Alex must be looking at this too, because he says: ‘I get unwell without my injections.’
He lets me link my arm in his. ‘We’re going to get some. We could be at your home by tonight even.’
His eyes go bright when I mention home. But the brightness of them goes out just as quick, so I’m left noticing how dirty around his mouth is.
‘Do we have to go to my old house?’
‘You don’t want to?’
I remind him we need to look for insulin. He gathers up a ball of dust and sa
ys, ‘Don’t think my mum and dad are alive. And you know what else? I worry really about finding them when we get to my old home.’
He comes out, brushing off his trousers. Then he brushes his hands, as if he’s showing that we settled the business.

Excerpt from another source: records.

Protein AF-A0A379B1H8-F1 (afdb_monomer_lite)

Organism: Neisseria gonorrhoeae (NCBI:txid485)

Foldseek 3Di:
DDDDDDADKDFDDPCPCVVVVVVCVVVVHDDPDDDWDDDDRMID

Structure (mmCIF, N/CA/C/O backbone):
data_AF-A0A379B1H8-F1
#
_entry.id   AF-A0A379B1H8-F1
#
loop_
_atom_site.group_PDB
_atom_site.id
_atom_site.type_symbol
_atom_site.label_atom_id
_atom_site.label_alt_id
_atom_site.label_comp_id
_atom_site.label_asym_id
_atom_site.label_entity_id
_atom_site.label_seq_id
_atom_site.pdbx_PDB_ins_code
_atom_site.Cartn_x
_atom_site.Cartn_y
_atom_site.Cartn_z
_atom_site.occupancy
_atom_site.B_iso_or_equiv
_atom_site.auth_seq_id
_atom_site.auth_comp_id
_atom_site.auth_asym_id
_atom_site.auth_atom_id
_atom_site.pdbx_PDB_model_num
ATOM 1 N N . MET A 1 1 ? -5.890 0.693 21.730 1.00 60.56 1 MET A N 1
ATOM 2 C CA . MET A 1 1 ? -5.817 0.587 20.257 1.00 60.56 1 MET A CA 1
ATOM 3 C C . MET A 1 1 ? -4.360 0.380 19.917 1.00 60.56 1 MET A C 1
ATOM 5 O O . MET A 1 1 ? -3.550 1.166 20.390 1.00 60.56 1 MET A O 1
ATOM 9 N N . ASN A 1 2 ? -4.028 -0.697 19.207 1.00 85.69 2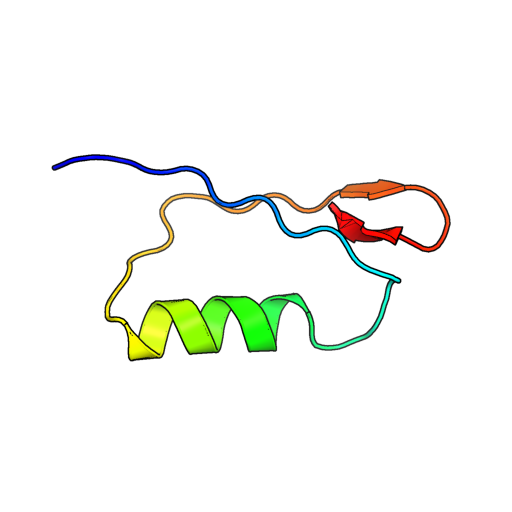 ASN A N 1
ATOM 10 C CA . ASN A 1 2 ? -2.639 -1.002 18.876 1.00 85.69 2 ASN A CA 1
ATOM 11 C C . ASN A 1 2 ? -2.357 -0.476 17.474 1.00 85.69 2 ASN A C 1
ATOM 13 O O . ASN A 1 2 ? -3.080 -0.809 16.537 1.00 85.69 2 ASN A O 1
ATOM 17 N N . ASN A 1 3 ? -1.324 0.350 17.350 1.00 92.12 3 ASN A N 1
ATOM 18 C CA . ASN A 1 3 ? -0.846 0.813 16.058 1.00 92.12 3 ASN A CA 1
ATOM 19 C C . ASN A 1 3 ? 0.119 -0.235 15.496 1.00 92.12 3 ASN A C 1
ATOM 21 O O . ASN A 1 3 ? 0.870 -0.867 16.241 1.00 92.12 3 ASN A O 1
ATOM 25 N N . SER A 1 4 ? 0.099 -0.423 14.182 1.00 94.88 4 SER A N 1
ATOM 26 C CA . SER A 1 4 ? 0.999 -1.337 13.479 1.00 94.88 4 SER A CA 1
ATOM 27 C C . SER A 1 4 ? 1.606 -0.630 12.276 1.00 94.88 4 SER A C 1
ATOM 29 O O . SER A 1 4 ? 1.003 0.290 11.726 1.00 94.88 4 SER A O 1
ATOM 31 N N . VAL A 1 5 ? 2.807 -1.055 11.892 1.00 95.31 5 VAL A N 1
ATOM 32 C CA . VAL A 1 5 ? 3.528 -0.540 10.724 1.00 95.31 5 VAL A CA 1
ATOM 33 C C . VAL A 1 5 ? 3.560 -1.636 9.666 1.00 95.31 5 VAL A C 1
ATOM 35 O O . VAL A 1 5 ? 3.838 -2.791 9.984 1.00 95.31 5 VAL A O 1
ATOM 38 N N . ILE A 1 6 ? 3.260 -1.267 8.422 1.00 94.38 6 ILE A N 1
ATOM 39 C CA . ILE A 1 6 ? 3.325 -2.140 7.249 1.00 94.38 6 ILE A CA 1
ATOM 40 C C . ILE A 1 6 ? 4.322 -1.503 6.279 1.00 94.38 6 ILE A C 1
ATOM 42 O O . ILE A 1 6 ? 4.187 -0.324 5.964 1.00 94.38 6 ILE A O 1
ATOM 46 N N . THR A 1 7 ? 5.303 -2.277 5.818 1.00 94.81 7 THR A N 1
ATOM 47 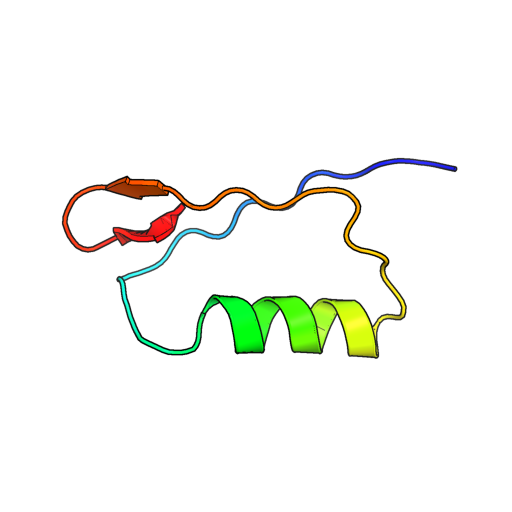C CA . THR A 1 7 ? 6.284 -1.868 4.800 1.00 94.81 7 THR A CA 1
ATOM 48 C C . THR A 1 7 ? 6.080 -2.728 3.563 1.00 94.81 7 THR A C 1
ATOM 50 O O . THR A 1 7 ? 5.935 -3.947 3.685 1.00 94.81 7 THR A O 1
ATOM 53 N N . VAL A 1 8 ? 6.044 -2.111 2.382 1.00 92.00 8 VAL A N 1
ATOM 54 C CA . VAL A 1 8 ? 5.739 -2.800 1.124 1.00 92.00 8 VAL A CA 1
ATOM 55 C C . VAL A 1 8 ? 6.899 -2.589 0.167 1.00 92.00 8 VAL A C 1
ATOM 57 O O . VAL A 1 8 ? 7.104 -1.491 -0.321 1.00 92.00 8 VAL A O 1
ATOM 60 N N . ILE A 1 9 ? 7.633 -3.660 -0.137 1.00 92.31 9 ILE A N 1
ATOM 61 C CA . ILE A 1 9 ? 8.793 -3.604 -1.032 1.00 92.31 9 ILE A CA 1
ATOM 62 C C . ILE A 1 9 ? 8.436 -4.246 -2.369 1.00 92.31 9 ILE A C 1
ATOM 64 O O . ILE A 1 9 ? 7.972 -5.388 -2.404 1.00 92.31 9 ILE A O 1
ATOM 68 N N . GLY A 1 10 ? 8.670 -3.547 -3.478 1.00 89.50 10 GLY A N 1
ATOM 69 C CA . GLY A 1 10 ? 8.396 -4.094 -4.806 1.00 89.50 10 GLY A CA 1
ATOM 70 C C . GLY A 1 10 ? 8.929 -3.235 -5.943 1.00 89.50 10 GLY A C 1
ATOM 71 O O . GLY A 1 10 ? 9.290 -2.084 -5.739 1.00 89.50 10 GLY A O 1
ATOM 72 N N . LYS A 1 11 ? 8.988 -3.803 -7.152 1.00 89.75 11 LYS A N 1
ATOM 73 C CA . LYS A 1 11 ? 9.357 -3.053 -8.360 1.00 89.75 11 LYS A CA 1
ATOM 74 C C . LYS A 1 11 ? 8.332 -1.947 -8.613 1.00 89.75 11 LYS A C 1
ATOM 76 O O . LYS A 1 11 ? 7.131 -2.218 -8.526 1.00 89.75 11 LYS A O 1
ATOM 81 N N . ASP A 1 12 ? 8.800 -0.749 -8.947 1.00 88.50 12 ASP A N 1
ATOM 82 C CA . ASP A 1 12 ? 7.919 0.387 -9.190 1.00 88.50 12 ASP A CA 1
ATOM 83 C C . ASP A 1 12 ? 6.930 0.091 -10.322 1.00 88.50 12 ASP A C 1
ATOM 85 O O . ASP A 1 12 ? 7.279 -0.423 -11.393 1.00 88.50 12 ASP A O 1
ATOM 89 N N . ARG A 1 13 ? 5.657 0.373 -10.040 1.00 91.25 13 ARG A N 1
ATOM 90 C CA . ARG A 1 13 ? 4.561 0.290 -11.001 1.00 91.25 13 ARG A CA 1
ATOM 91 C C . ARG A 1 13 ? 3.376 1.120 -10.536 1.00 91.25 13 ARG A C 1
ATOM 93 O O . ARG A 1 13 ? 3.094 1.274 -9.345 1.00 91.25 13 ARG A O 1
ATOM 100 N N . VAL A 1 14 ? 2.576 1.532 -11.511 1.00 91.88 14 VAL A N 1
ATOM 101 C CA . VAL A 1 14 ? 1.274 2.145 -11.255 1.00 91.88 14 VAL A CA 1
ATOM 102 C C . VAL A 1 14 ? 0.381 1.173 -10.470 1.00 91.88 14 VAL A C 1
ATOM 104 O O . VAL A 1 14 ? 0.330 -0.029 -10.747 1.00 91.88 14 VAL A O 1
ATOM 107 N N . GLY A 1 15 ? -0.329 1.706 -9.474 1.00 94.38 15 GLY A N 1
ATOM 108 C CA . GLY A 1 15 ? -1.373 0.987 -8.740 1.00 94.38 15 GLY A CA 1
ATOM 109 C C . GLY A 1 15 ? -0.960 0.379 -7.398 1.00 94.38 15 GLY A C 1
ATOM 110 O O . GLY A 1 15 ? -1.840 -0.096 -6.693 1.00 94.38 15 GLY A O 1
ATOM 111 N N . ILE A 1 16 ? 0.313 0.443 -6.986 1.00 94.19 16 ILE A N 1
ATOM 112 C CA . ILE A 1 16 ? 0.757 -0.127 -5.694 1.00 94.19 16 ILE A CA 1
ATOM 113 C C . ILE A 1 16 ? -0.048 0.436 -4.512 1.00 94.19 16 ILE A C 1
ATOM 115 O O . ILE A 1 16 ? -0.571 -0.327 -3.702 1.00 94.19 16 ILE A O 1
ATOM 119 N N . VAL A 1 17 ? -0.240 1.758 -4.453 1.00 93.38 17 VAL A N 1
ATOM 120 C CA . VAL A 1 17 ? -1.038 2.398 -3.390 1.00 93.38 17 VAL A CA 1
ATOM 121 C C . VAL A 1 17 ? -2.499 1.941 -3.424 1.00 93.38 17 VAL A C 1
ATOM 123 O O . VAL A 1 17 ? -3.092 1.709 -2.371 1.00 93.38 17 VAL A O 1
ATOM 126 N N . TYR A 1 18 ? -3.085 1.780 -4.615 1.00 96.50 18 TYR A N 1
ATOM 127 C CA . TYR A 1 18 ? -4.457 1.288 -4.766 1.00 96.50 18 TYR A CA 1
ATOM 128 C C . TYR A 1 18 ? -4.589 -0.141 -4.238 1.00 96.50 18 TYR A C 1
ATOM 130 O O . TYR A 1 18 ? -5.467 -0.406 -3.423 1.00 96.50 18 TYR A O 1
ATOM 138 N N . ASP A 1 19 ? -3.692 -1.037 -4.642 1.00 96.00 19 ASP A N 1
ATOM 139 C CA . ASP A 1 19 ? -3.749 -2.443 -4.246 1.00 96.00 19 ASP A CA 1
ATOM 140 C C . ASP A 1 19 ? -3.610 -2.597 -2.726 1.00 96.00 19 ASP A C 1
ATOM 142 O O . ASP A 1 19 ? -4.410 -3.286 -2.093 1.00 96.00 19 ASP A O 1
ATOM 146 N N . VAL A 1 20 ? -2.650 -1.891 -2.118 1.00 95.81 20 VAL A N 1
ATOM 147 C CA . VAL A 1 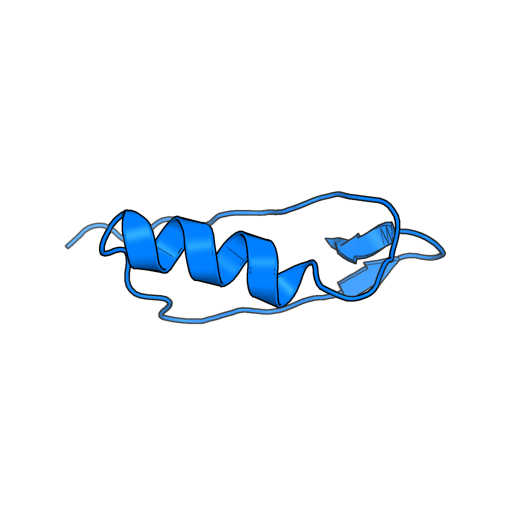20 ? -2.433 -1.928 -0.665 1.00 95.81 20 VAL A CA 1
ATOM 148 C C . VAL A 1 20 ? -3.620 -1.317 0.081 1.00 95.81 20 VAL A C 1
ATOM 150 O O . VAL A 1 20 ? -4.173 -1.950 0.980 1.00 95.81 20 VAL A O 1
ATOM 153 N N . SER A 1 21 ? -4.056 -0.109 -0.290 1.00 97.00 21 SER A N 1
ATOM 154 C CA . SER A 1 21 ? -5.168 0.567 0.395 1.00 97.00 21 SER A CA 1
ATOM 155 C C . SER A 1 21 ? -6.492 -0.186 0.254 1.00 97.00 21 SER A C 1
ATOM 157 O O . SER A 1 21 ? -7.258 -0.238 1.216 1.00 97.00 21 SER A O 1
ATOM 159 N N . LYS A 1 22 ? -6.735 -0.838 -0.889 1.00 98.25 22 LYS A N 1
ATOM 160 C CA . LYS A 1 22 ? -7.889 -1.716 -1.099 1.00 98.25 22 LYS A CA 1
ATOM 161 C C . LYS A 1 22 ? -7.877 -2.896 -0.130 1.00 98.25 22 LYS A C 1
ATOM 163 O O . LYS A 1 22 ? -8.877 -3.112 0.548 1.00 98.25 22 LYS A O 1
ATOM 168 N N . ILE A 1 23 ? -6.753 -3.606 -0.008 1.00 97.56 23 ILE A N 1
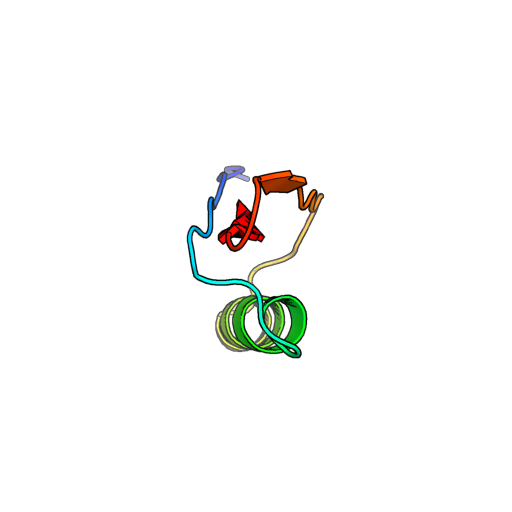ATOM 169 C CA . ILE A 1 23 ? -6.625 -4.741 0.922 1.00 97.56 23 ILE A CA 1
ATOM 170 C C . ILE A 1 23 ? -6.863 -4.285 2.369 1.00 97.56 23 ILE A C 1
ATOM 172 O O . ILE A 1 23 ? -7.575 -4.950 3.124 1.00 97.56 23 ILE A O 1
ATOM 176 N N . LEU A 1 24 ? -6.301 -3.139 2.768 1.00 97.19 24 LEU A N 1
ATOM 177 C CA . LEU A 1 24 ? -6.512 -2.585 4.110 1.00 97.19 24 LEU A CA 1
ATOM 178 C C . LEU A 1 24 ? -7.983 -2.221 4.349 1.00 97.19 24 LEU A C 1
ATOM 180 O O . LEU A 1 24 ? -8.535 -2.568 5.394 1.00 97.19 24 LEU A O 1
ATOM 184 N N . ALA A 1 25 ? -8.638 -1.592 3.371 1.00 98.06 25 ALA A N 1
ATOM 185 C CA . ALA A 1 25 ? -10.049 -1.227 3.451 1.00 98.06 25 ALA A CA 1
ATOM 186 C C . ALA A 1 25 ? -10.970 -2.457 3.537 1.00 98.06 25 ALA A C 1
ATOM 188 O O . ALA A 1 25 ? -11.869 -2.485 4.379 1.00 98.06 25 ALA A O 1
ATOM 189 N N . GLU A 1 26 ? -10.719 -3.500 2.738 1.00 98.56 26 GLU A N 1
ATOM 190 C CA . GLU A 1 26 ? -11.449 -4.779 2.784 1.00 98.56 26 GLU A CA 1
ATOM 191 C C . GLU A 1 26 ? -11.334 -5.457 4.160 1.00 98.56 26 GLU A C 1
ATOM 193 O O . GLU A 1 26 ? -12.291 -6.063 4.645 1.00 98.56 26 GLU A O 1
ATOM 198 N N . ASN A 1 27 ? -10.200 -5.278 4.843 1.00 97.31 27 ASN A N 1
ATOM 199 C CA . ASN A 1 27 ? -9.969 -5.767 6.204 1.00 97.31 27 ASN A CA 1
ATOM 200 C C . ASN A 1 27 ? -10.406 -4.780 7.303 1.00 97.31 27 ASN A C 1
ATOM 202 O O . ASN A 1 27 ? -10.192 -5.046 8.486 1.00 97.31 27 ASN A O 1
ATOM 206 N N . ARG A 1 28 ? -11.053 -3.660 6.942 1.00 97.44 28 ARG A N 1
ATOM 207 C CA . ARG A 1 28 ? -11.491 -2.592 7.863 1.00 97.44 28 ARG A CA 1
ATOM 208 C C . ARG A 1 28 ? -10.344 -2.009 8.702 1.00 97.44 28 ARG A C 1
ATOM 210 O O . ARG A 1 28 ? -10.535 -1.648 9.863 1.00 97.44 28 ARG A O 1
ATOM 217 N N . ILE A 1 29 ? -9.152 -1.915 8.117 1.00 96.38 29 ILE A N 1
ATOM 218 C CA . ILE A 1 29 ? -7.965 -1.322 8.738 1.00 96.38 29 ILE A CA 1
ATOM 219 C C . ILE A 1 29 ? -7.885 0.153 8.344 1.00 96.38 29 ILE A C 1
ATOM 221 O O . ILE A 1 29 ? -7.886 0.494 7.163 1.00 96.38 29 ILE A O 1
ATOM 225 N N . ASN A 1 30 ? -7.792 1.034 9.341 1.00 96.38 30 ASN A N 1
ATOM 226 C CA . ASN A 1 30 ? -7.644 2.469 9.113 1.00 96.38 30 ASN A CA 1
ATOM 227 C C . ASN A 1 30 ? -6.175 2.852 8.877 1.00 96.38 30 ASN A C 1
ATOM 229 O O . ASN A 1 30 ? -5.300 2.462 9.652 1.00 96.38 30 ASN A O 1
ATOM 233 N N . ILE A 1 31 ? -5.914 3.670 7.856 1.00 96.62 31 ILE A N 1
ATOM 234 C CA . ILE A 1 31 ? -4.581 4.215 7.572 1.00 96.62 31 ILE A CA 1
ATOM 235 C C . ILE A 1 31 ? -4.428 5.525 8.345 1.00 96.62 31 ILE A C 1
ATOM 237 O O . ILE A 1 31 ? -5.120 6.500 8.067 1.00 96.62 31 ILE A O 1
ATOM 241 N N . LEU A 1 32 ? -3.526 5.550 9.328 1.00 97.12 32 LEU A N 1
ATOM 242 C CA . LEU A 1 32 ? -3.230 6.764 10.101 1.00 97.12 32 LEU A CA 1
ATOM 243 C C . LEU A 1 32 ? -2.193 7.654 9.411 1.00 97.12 32 LEU A C 1
ATOM 245 O O . LEU A 1 32 ? -2.273 8.875 9.493 1.00 97.12 32 LEU A O 1
ATOM 249 N N . ASN A 1 33 ? -1.209 7.035 8.760 1.00 95.38 33 ASN A N 1
ATOM 250 C CA . ASN A 1 33 ? -0.175 7.704 7.985 1.00 95.38 33 ASN A CA 1
ATOM 251 C C . ASN A 1 33 ? 0.365 6.735 6.927 1.00 95.38 33 ASN A C 1
ATOM 253 O O . ASN A 1 33 ? 0.420 5.528 7.165 1.00 95.38 33 ASN A O 1
ATOM 257 N N . ILE A 1 34 ? 0.781 7.272 5.786 1.00 94.25 34 ILE A N 1
ATOM 258 C CA . ILE A 1 34 ? 1.458 6.538 4.722 1.00 94.25 34 ILE A CA 1
ATOM 259 C C . ILE A 1 34 ? 2.590 7.408 4.179 1.00 94.25 34 ILE A C 1
ATOM 261 O O . ILE A 1 34 ? 2.425 8.606 3.964 1.00 94.25 34 ILE A O 1
ATOM 265 N N . SER A 1 35 ? 3.739 6.789 3.948 1.00 92.50 35 SER A N 1
ATOM 266 C CA . SER A 1 35 ? 4.876 7.385 3.256 1.00 92.50 35 SER A CA 1
ATOM 267 C C . SER A 1 35 ? 5.384 6.381 2.236 1.00 92.50 35 SER A C 1
ATOM 269 O O . SER A 1 35 ? 5.414 5.191 2.532 1.00 92.50 35 SER A O 1
ATOM 271 N N . GLN A 1 36 ? 5.790 6.864 1.069 1.00 89.50 36 GLN A N 1
ATOM 272 C CA . GLN A 1 36 ? 6.388 6.064 0.007 1.00 89.50 36 GLN A CA 1
ATOM 273 C C . GLN A 1 36 ? 7.748 6.666 -0.323 1.00 89.50 36 GLN A C 1
ATOM 275 O O . GLN A 1 36 ? 7.872 7.891 -0.415 1.00 89.50 36 GLN A O 1
ATOM 280 N N . GLN A 1 37 ? 8.748 5.817 -0.539 1.00 88.81 37 GLN A N 1
ATOM 281 C CA . GLN A 1 37 ? 10.051 6.243 -1.036 1.00 88.81 37 GLN A CA 1
ATOM 282 C C . GLN A 1 37 ? 10.399 5.466 -2.306 1.00 88.81 37 GLN A C 1
ATOM 284 O O . GLN A 1 37 ? 10.298 4.242 -2.330 1.00 88.81 37 GLN A O 1
ATOM 289 N N . LEU A 1 38 ? 10.816 6.181 -3.357 1.00 86.69 38 LEU A N 1
ATOM 290 C CA . LEU A 1 38 ? 11.469 5.559 -4.509 1.00 86.69 38 LEU A CA 1
ATOM 291 C C . LEU A 1 38 ? 12.938 5.306 -4.164 1.00 86.69 38 LEU A C 1
ATOM 293 O O . LEU A 1 38 ? 13.658 6.221 -3.756 1.00 86.69 38 LEU A O 1
ATOM 297 N N . MET A 1 39 ? 13.369 4.065 -4.347 1.00 85.38 39 MET A N 1
ATOM 298 C CA . MET A 1 39 ? 14.762 3.645 -4.338 1.00 85.38 39 MET A CA 1
ATOM 299 C C . MET A 1 39 ? 15.052 2.993 -5.683 1.00 85.38 39 MET A C 1
ATOM 301 O O . MET A 1 39 ? 14.682 1.842 -5.909 1.00 85.38 39 MET A O 1
ATOM 305 N N . ASP A 1 40 ? 15.694 3.739 -6.578 1.00 85.75 40 ASP A N 1
ATOM 306 C CA . ASP A 1 40 ? 15.950 3.311 -7.955 1.00 85.75 40 ASP A CA 1
ATOM 307 C C . ASP A 1 40 ? 14.651 2.841 -8.651 1.00 85.75 40 ASP A C 1
ATOM 309 O O . ASP A 1 40 ? 13.675 3.589 -8.698 1.00 85.75 40 ASP A O 1
ATOM 313 N N . ASP A 1 41 ? 14.619 1.598 -9.146 1.00 77.62 41 ASP A N 1
ATOM 314 C CA . ASP A 1 41 ? 13.456 0.962 -9.786 1.00 77.62 41 ASP A CA 1
ATOM 315 C C . ASP A 1 41 ? 12.488 0.286 -8.782 1.00 77.62 41 ASP A C 1
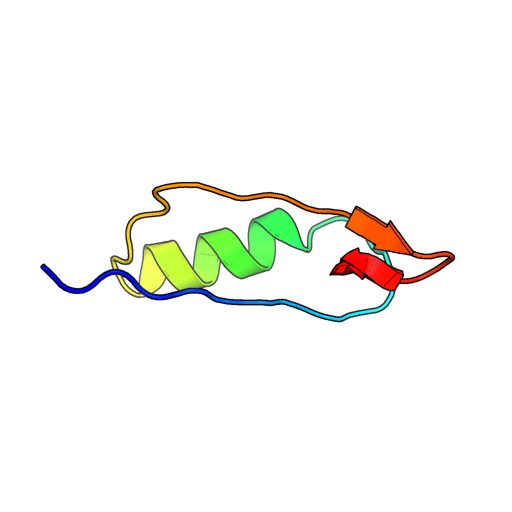ATOM 317 O O . ASP A 1 41 ? 11.622 -0.500 -9.184 1.00 77.62 41 ASP A O 1
ATOM 321 N N . PHE A 1 42 ? 12.636 0.523 -7.473 1.00 76.31 42 PHE A N 1
ATOM 322 C CA . PHE A 1 42 ? 11.842 -0.104 -6.408 1.00 76.31 42 PHE A CA 1
ATOM 323 C C . PHE A 1 42 ? 11.130 0.920 -5.511 1.00 76.31 42 PHE A C 1
ATOM 325 O O . PHE A 1 42 ? 11.614 2.024 -5.266 1.00 76.31 42 PHE A O 1
ATOM 332 N N . LEU A 1 43 ? 9.977 0.515 -4.978 1.00 78.81 43 LEU A N 1
ATOM 333 C CA . LEU A 1 43 ? 9.252 1.200 -3.910 1.00 78.81 43 LEU A CA 1
ATOM 334 C C . LEU A 1 43 ? 9.457 0.495 -2.569 1.00 78.81 43 LEU A C 1
ATOM 336 O O . LEU A 1 43 ? 9.569 -0.735 -2.530 1.00 78.81 43 LEU A O 1
ATOM 340 N N . LEU A 1 44 ? 9.458 1.301 -1.502 1.00 66.56 44 LEU A N 1
ATOM 341 C CA . LEU A 1 44 ? 9.403 0.912 -0.087 1.00 66.56 44 LEU A CA 1
ATOM 342 C C . LEU A 1 44 ? 8.145 1.454 0.607 1.00 66.56 44 LEU A C 1
ATOM 344 O O . LEU A 1 44 ? 7.736 2.590 0.249 1.00 66.56 44 LEU A O 1
#

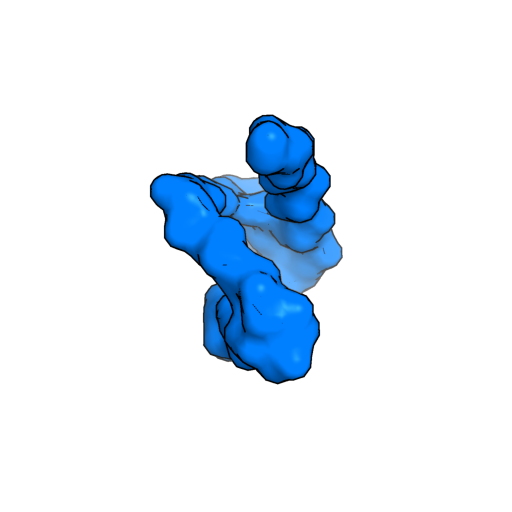Sequence (44 aa):
MNNSVITVIGKDRVGIVYDVSKILAENRINILNISQQLMDDFLL

pLDDT: mean 91.11, std 8.09, range [60.56, 98.56]

Secondary structure (DSSP, 8-state):
---------EE--TTHHHHHHHHHHHTT---S-----EETTEE-

InterPro domains:
  IPR002912 ACT domain [PF01842] (5-36)
  IPR002912 ACT domain [PS51671] (5-44)
  IPR045865 ACT-like domain [SSF55021] (4-42)

Radius of gyration: 11.42 Å; chains: 1; bounding box: 27×14×32 Å

Still, he looks unsure.
‘What if you stayed seeing a bad thing?’
‘You worrying again?’
He kicks the wooden stump of our bunk beds. ‘To see a bad thing for ever – that would be the same as going to hell wouldn’t it?’
I want to argue against this – but Alex only smiles, the way adults did when they were just pretending to agree – and we have to be leaving anyway.
Mum’s van is where it always is. Like every other car there’s bird shit and cat shit over it, and the tyres have gone flat.
She must’ve stopped using the car, because she wouldn’t have let standards slip so far. She liked to keep things clean, shipshape.
Mike the stand-in postman left Mum’s laminate maps in the van before he left us.
He went back to Oban, so we didn’t get to go to Glasgow, and we didn’t get shopping for Christmas. At the time I thought this was the worst thing to happen, but now it’s become small beside all the other stuff.
The van door’s stiff and creaks loud. There’s still letters, undelivered. Old elastic bands on the floor. The seat has Mum’s smell, sadly gone quiet now. I find a scrunchy on the floor which smells so much of her I can’t stand it.
Calum Ian and Elizabeth whistle at the laminate maps as if they’re treasure, which I suppose they are.
I try to tell Elizabeth that Alex got sad – but she shushes me. While they get busy puzzling the streets and places I whisper an ask in Elizabeth’s ear.
‘All right, but be quick about it,’ she says.
My home once-upon-a-time already has a P sprayed by me on the door. You get to spray your old home, that’s the rule. So I sprayed P for perfect, because it was my real home in the world before.
Houses are G for Good if they don’t have a smell or a dead body. B for Bad if they do. It lets us know where we’ve been, and if we have to go back there, what we’ll find.
Except for the curly G that I sprayed on Calum Ian and Duncan’s home. That broke all the rules, even though I wasn’t thinking about rules or anything when I did it.